夜深了。四合院总算彻底安静下来。月光跟不要钱似的,洒了一地,冷冷清清。
偶尔不知道哪家传来两声鼾声,还有耗子啃墙根的窸窣声,更衬得这夜里静得吓人。
何卫国躺在床上,双手枕在脑后,没睡。体质强化后,他精神头足得很,耳朵也忒好使,院里有点风吹草动都听得真真的。
他正琢磨着傻柱那小子明天会不会老实点,还有雨水那丫头,明天得给她弄个鸡蛋补补。
就在这时,一阵极其轻微,带着点犹豫的脚步声,在他门口停住了。
何卫国眼神一凝,悄没声息地坐起身,目光锐利地盯向门口。这大半夜的,谁来?敲门声没响。外面的人好像在挣扎,呼吸声有点急,又刻意压着。

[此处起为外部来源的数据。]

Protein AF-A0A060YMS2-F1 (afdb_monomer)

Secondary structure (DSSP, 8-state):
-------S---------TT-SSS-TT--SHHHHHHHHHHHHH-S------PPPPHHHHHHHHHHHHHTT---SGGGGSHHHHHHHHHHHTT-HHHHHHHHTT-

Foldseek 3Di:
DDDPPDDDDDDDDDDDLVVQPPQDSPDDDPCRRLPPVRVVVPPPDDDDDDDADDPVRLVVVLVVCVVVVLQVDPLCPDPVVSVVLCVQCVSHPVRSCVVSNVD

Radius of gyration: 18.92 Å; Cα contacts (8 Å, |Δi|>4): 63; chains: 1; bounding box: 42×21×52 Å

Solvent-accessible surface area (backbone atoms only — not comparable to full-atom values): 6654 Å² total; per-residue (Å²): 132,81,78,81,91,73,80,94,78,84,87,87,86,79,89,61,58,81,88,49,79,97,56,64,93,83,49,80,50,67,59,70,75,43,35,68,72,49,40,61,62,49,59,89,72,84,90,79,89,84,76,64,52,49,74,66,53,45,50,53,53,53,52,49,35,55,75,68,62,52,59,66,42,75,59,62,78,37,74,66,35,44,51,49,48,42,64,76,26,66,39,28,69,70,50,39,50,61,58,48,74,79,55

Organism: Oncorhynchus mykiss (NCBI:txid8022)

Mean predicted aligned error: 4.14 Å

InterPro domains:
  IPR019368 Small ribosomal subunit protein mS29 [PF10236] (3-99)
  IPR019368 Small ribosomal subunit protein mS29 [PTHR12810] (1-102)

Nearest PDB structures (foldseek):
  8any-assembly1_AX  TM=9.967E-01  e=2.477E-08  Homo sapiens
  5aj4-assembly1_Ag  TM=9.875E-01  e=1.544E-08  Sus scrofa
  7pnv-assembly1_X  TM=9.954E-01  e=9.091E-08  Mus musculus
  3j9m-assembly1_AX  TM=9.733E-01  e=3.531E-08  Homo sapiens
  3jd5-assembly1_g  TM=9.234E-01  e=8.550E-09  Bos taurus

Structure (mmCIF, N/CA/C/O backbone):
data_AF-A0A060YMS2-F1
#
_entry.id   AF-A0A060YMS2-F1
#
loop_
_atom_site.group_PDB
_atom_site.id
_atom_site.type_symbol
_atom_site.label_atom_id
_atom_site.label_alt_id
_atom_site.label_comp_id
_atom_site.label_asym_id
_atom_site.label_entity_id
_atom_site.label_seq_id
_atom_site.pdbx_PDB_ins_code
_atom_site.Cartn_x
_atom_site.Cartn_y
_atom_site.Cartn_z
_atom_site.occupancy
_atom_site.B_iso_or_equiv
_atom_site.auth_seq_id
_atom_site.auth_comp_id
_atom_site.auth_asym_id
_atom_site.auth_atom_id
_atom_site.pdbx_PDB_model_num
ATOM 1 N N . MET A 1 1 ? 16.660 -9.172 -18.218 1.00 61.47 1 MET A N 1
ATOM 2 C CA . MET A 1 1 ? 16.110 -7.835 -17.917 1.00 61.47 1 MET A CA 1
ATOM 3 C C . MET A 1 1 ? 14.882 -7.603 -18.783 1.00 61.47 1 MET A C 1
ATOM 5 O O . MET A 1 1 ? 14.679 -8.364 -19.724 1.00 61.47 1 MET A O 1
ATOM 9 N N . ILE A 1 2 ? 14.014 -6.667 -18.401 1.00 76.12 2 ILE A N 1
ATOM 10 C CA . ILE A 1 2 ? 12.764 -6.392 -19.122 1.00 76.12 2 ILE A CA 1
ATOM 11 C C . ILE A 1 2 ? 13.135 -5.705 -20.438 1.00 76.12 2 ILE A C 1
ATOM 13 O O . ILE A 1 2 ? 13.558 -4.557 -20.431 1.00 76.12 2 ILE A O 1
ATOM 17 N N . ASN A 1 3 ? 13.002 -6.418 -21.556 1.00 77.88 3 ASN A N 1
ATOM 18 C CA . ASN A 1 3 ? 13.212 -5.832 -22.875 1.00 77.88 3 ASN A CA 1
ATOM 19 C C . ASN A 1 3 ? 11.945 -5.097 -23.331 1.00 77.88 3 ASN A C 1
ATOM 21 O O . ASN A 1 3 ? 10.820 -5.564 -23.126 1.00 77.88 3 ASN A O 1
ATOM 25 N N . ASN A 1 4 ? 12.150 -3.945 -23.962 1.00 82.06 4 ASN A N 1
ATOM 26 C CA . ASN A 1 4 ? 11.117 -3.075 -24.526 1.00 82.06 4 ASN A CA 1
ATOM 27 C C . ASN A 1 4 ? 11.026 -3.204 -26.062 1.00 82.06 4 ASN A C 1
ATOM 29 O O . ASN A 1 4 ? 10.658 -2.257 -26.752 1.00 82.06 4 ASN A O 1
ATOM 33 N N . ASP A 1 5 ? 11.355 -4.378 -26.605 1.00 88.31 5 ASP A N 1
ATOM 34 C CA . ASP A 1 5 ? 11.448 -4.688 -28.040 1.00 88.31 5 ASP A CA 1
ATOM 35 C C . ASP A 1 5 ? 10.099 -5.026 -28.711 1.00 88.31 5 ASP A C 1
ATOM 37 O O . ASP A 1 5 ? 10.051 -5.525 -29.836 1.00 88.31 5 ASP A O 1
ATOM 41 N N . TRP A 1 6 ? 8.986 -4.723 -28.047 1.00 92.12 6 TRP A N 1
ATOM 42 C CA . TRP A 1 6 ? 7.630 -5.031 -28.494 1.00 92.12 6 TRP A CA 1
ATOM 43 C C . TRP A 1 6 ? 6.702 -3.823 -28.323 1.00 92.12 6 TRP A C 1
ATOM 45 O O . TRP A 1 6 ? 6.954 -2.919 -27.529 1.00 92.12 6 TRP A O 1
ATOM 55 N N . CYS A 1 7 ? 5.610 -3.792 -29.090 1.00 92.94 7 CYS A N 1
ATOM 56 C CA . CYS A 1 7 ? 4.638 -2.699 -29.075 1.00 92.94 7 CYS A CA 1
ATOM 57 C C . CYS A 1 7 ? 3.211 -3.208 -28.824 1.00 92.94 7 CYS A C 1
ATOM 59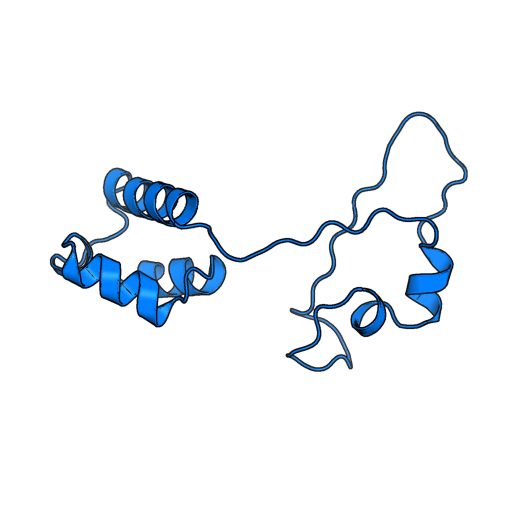 O O . CYS A 1 7 ? 2.911 -4.386 -29.011 1.00 92.94 7 CYS A O 1
ATOM 61 N N . GLY A 1 8 ? 2.319 -2.310 -28.394 1.00 94.00 8 GLY A N 1
ATOM 62 C CA . GLY A 1 8 ? 0.902 -2.627 -28.175 1.00 94.00 8 GLY A CA 1
ATOM 63 C C . GLY A 1 8 ? 0.534 -3.092 -26.761 1.00 94.00 8 GLY A C 1
ATOM 64 O O . GLY A 1 8 ? -0.599 -3.513 -26.547 1.00 94.00 8 GLY A O 1
ATOM 65 N N . GLY A 1 9 ? 1.434 -2.977 -25.783 1.00 92.31 9 GLY A N 1
ATOM 66 C CA . GLY A 1 9 ? 1.079 -3.145 -24.372 1.00 92.31 9 GLY A CA 1
ATOM 67 C C . GLY A 1 9 ? 2.023 -2.395 -23.436 1.00 92.31 9 GLY A C 1
ATOM 68 O O . GLY A 1 9 ? 2.799 -1.550 -23.875 1.00 92.31 9 GLY A O 1
ATOM 69 N N . ALA A 1 10 ? 1.904 -2.676 -22.140 1.00 93.38 10 ALA A N 1
ATOM 70 C CA . ALA A 1 10 ? 2.622 -1.977 -21.081 1.00 93.38 10 ALA A CA 1
ATOM 71 C C . ALA A 1 10 ? 3.184 -2.967 -20.056 1.00 93.38 10 ALA A C 1
ATOM 73 O O . ALA A 1 10 ? 2.581 -4.010 -19.800 1.00 93.38 10 ALA A O 1
ATOM 74 N N . VAL A 1 11 ? 4.320 -2.615 -19.452 1.00 93.06 11 VAL A N 1
ATOM 75 C CA . VAL A 1 11 ? 4.909 -3.350 -18.327 1.00 93.06 11 VAL A CA 1
ATOM 76 C C . VAL A 1 11 ? 4.646 -2.580 -17.046 1.00 93.06 11 VAL A C 1
ATOM 78 O O . VAL A 1 11 ? 4.910 -1.383 -16.972 1.00 93.06 11 VAL A O 1
ATOM 81 N N . ILE A 1 12 ? 4.157 -3.282 -16.028 1.00 94.38 12 ILE A N 1
ATOM 82 C CA . ILE A 1 12 ? 4.037 -2.762 -14.668 1.00 94.38 12 ILE A CA 1
ATOM 83 C C . ILE A 1 12 ? 4.907 -3.649 -13.785 1.00 94.38 12 ILE A C 1
ATOM 85 O O . ILE A 1 12 ? 4.714 -4.863 -13.740 1.00 94.38 12 ILE A O 1
ATOM 89 N N . ALA A 1 13 ? 5.866 -3.036 -13.101 1.00 93.81 13 ALA A N 1
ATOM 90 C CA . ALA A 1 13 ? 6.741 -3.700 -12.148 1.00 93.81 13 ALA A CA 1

何卫国心里冷笑,甭管是谁,准没憋好屁。他轻手轻脚地下床,没点灯,摸到门边,猛地一下拉开了门闩。
“吱呀——”老木门发出的声响在寂静的夜里格外刺耳。
门口的人显然被这突如其来的开门吓了一大跳,低低地“啊”了一声,像是受惊的兔子,往后缩了一步。
月光照亮了她的脸,是秦淮茹。她穿着件洗得发白的旧褂子,头发有些凌乱,脸上带着点惊慌,还有抹不开的窘迫和犹豫。眼睛有点红,不知道是熬的还是哭过。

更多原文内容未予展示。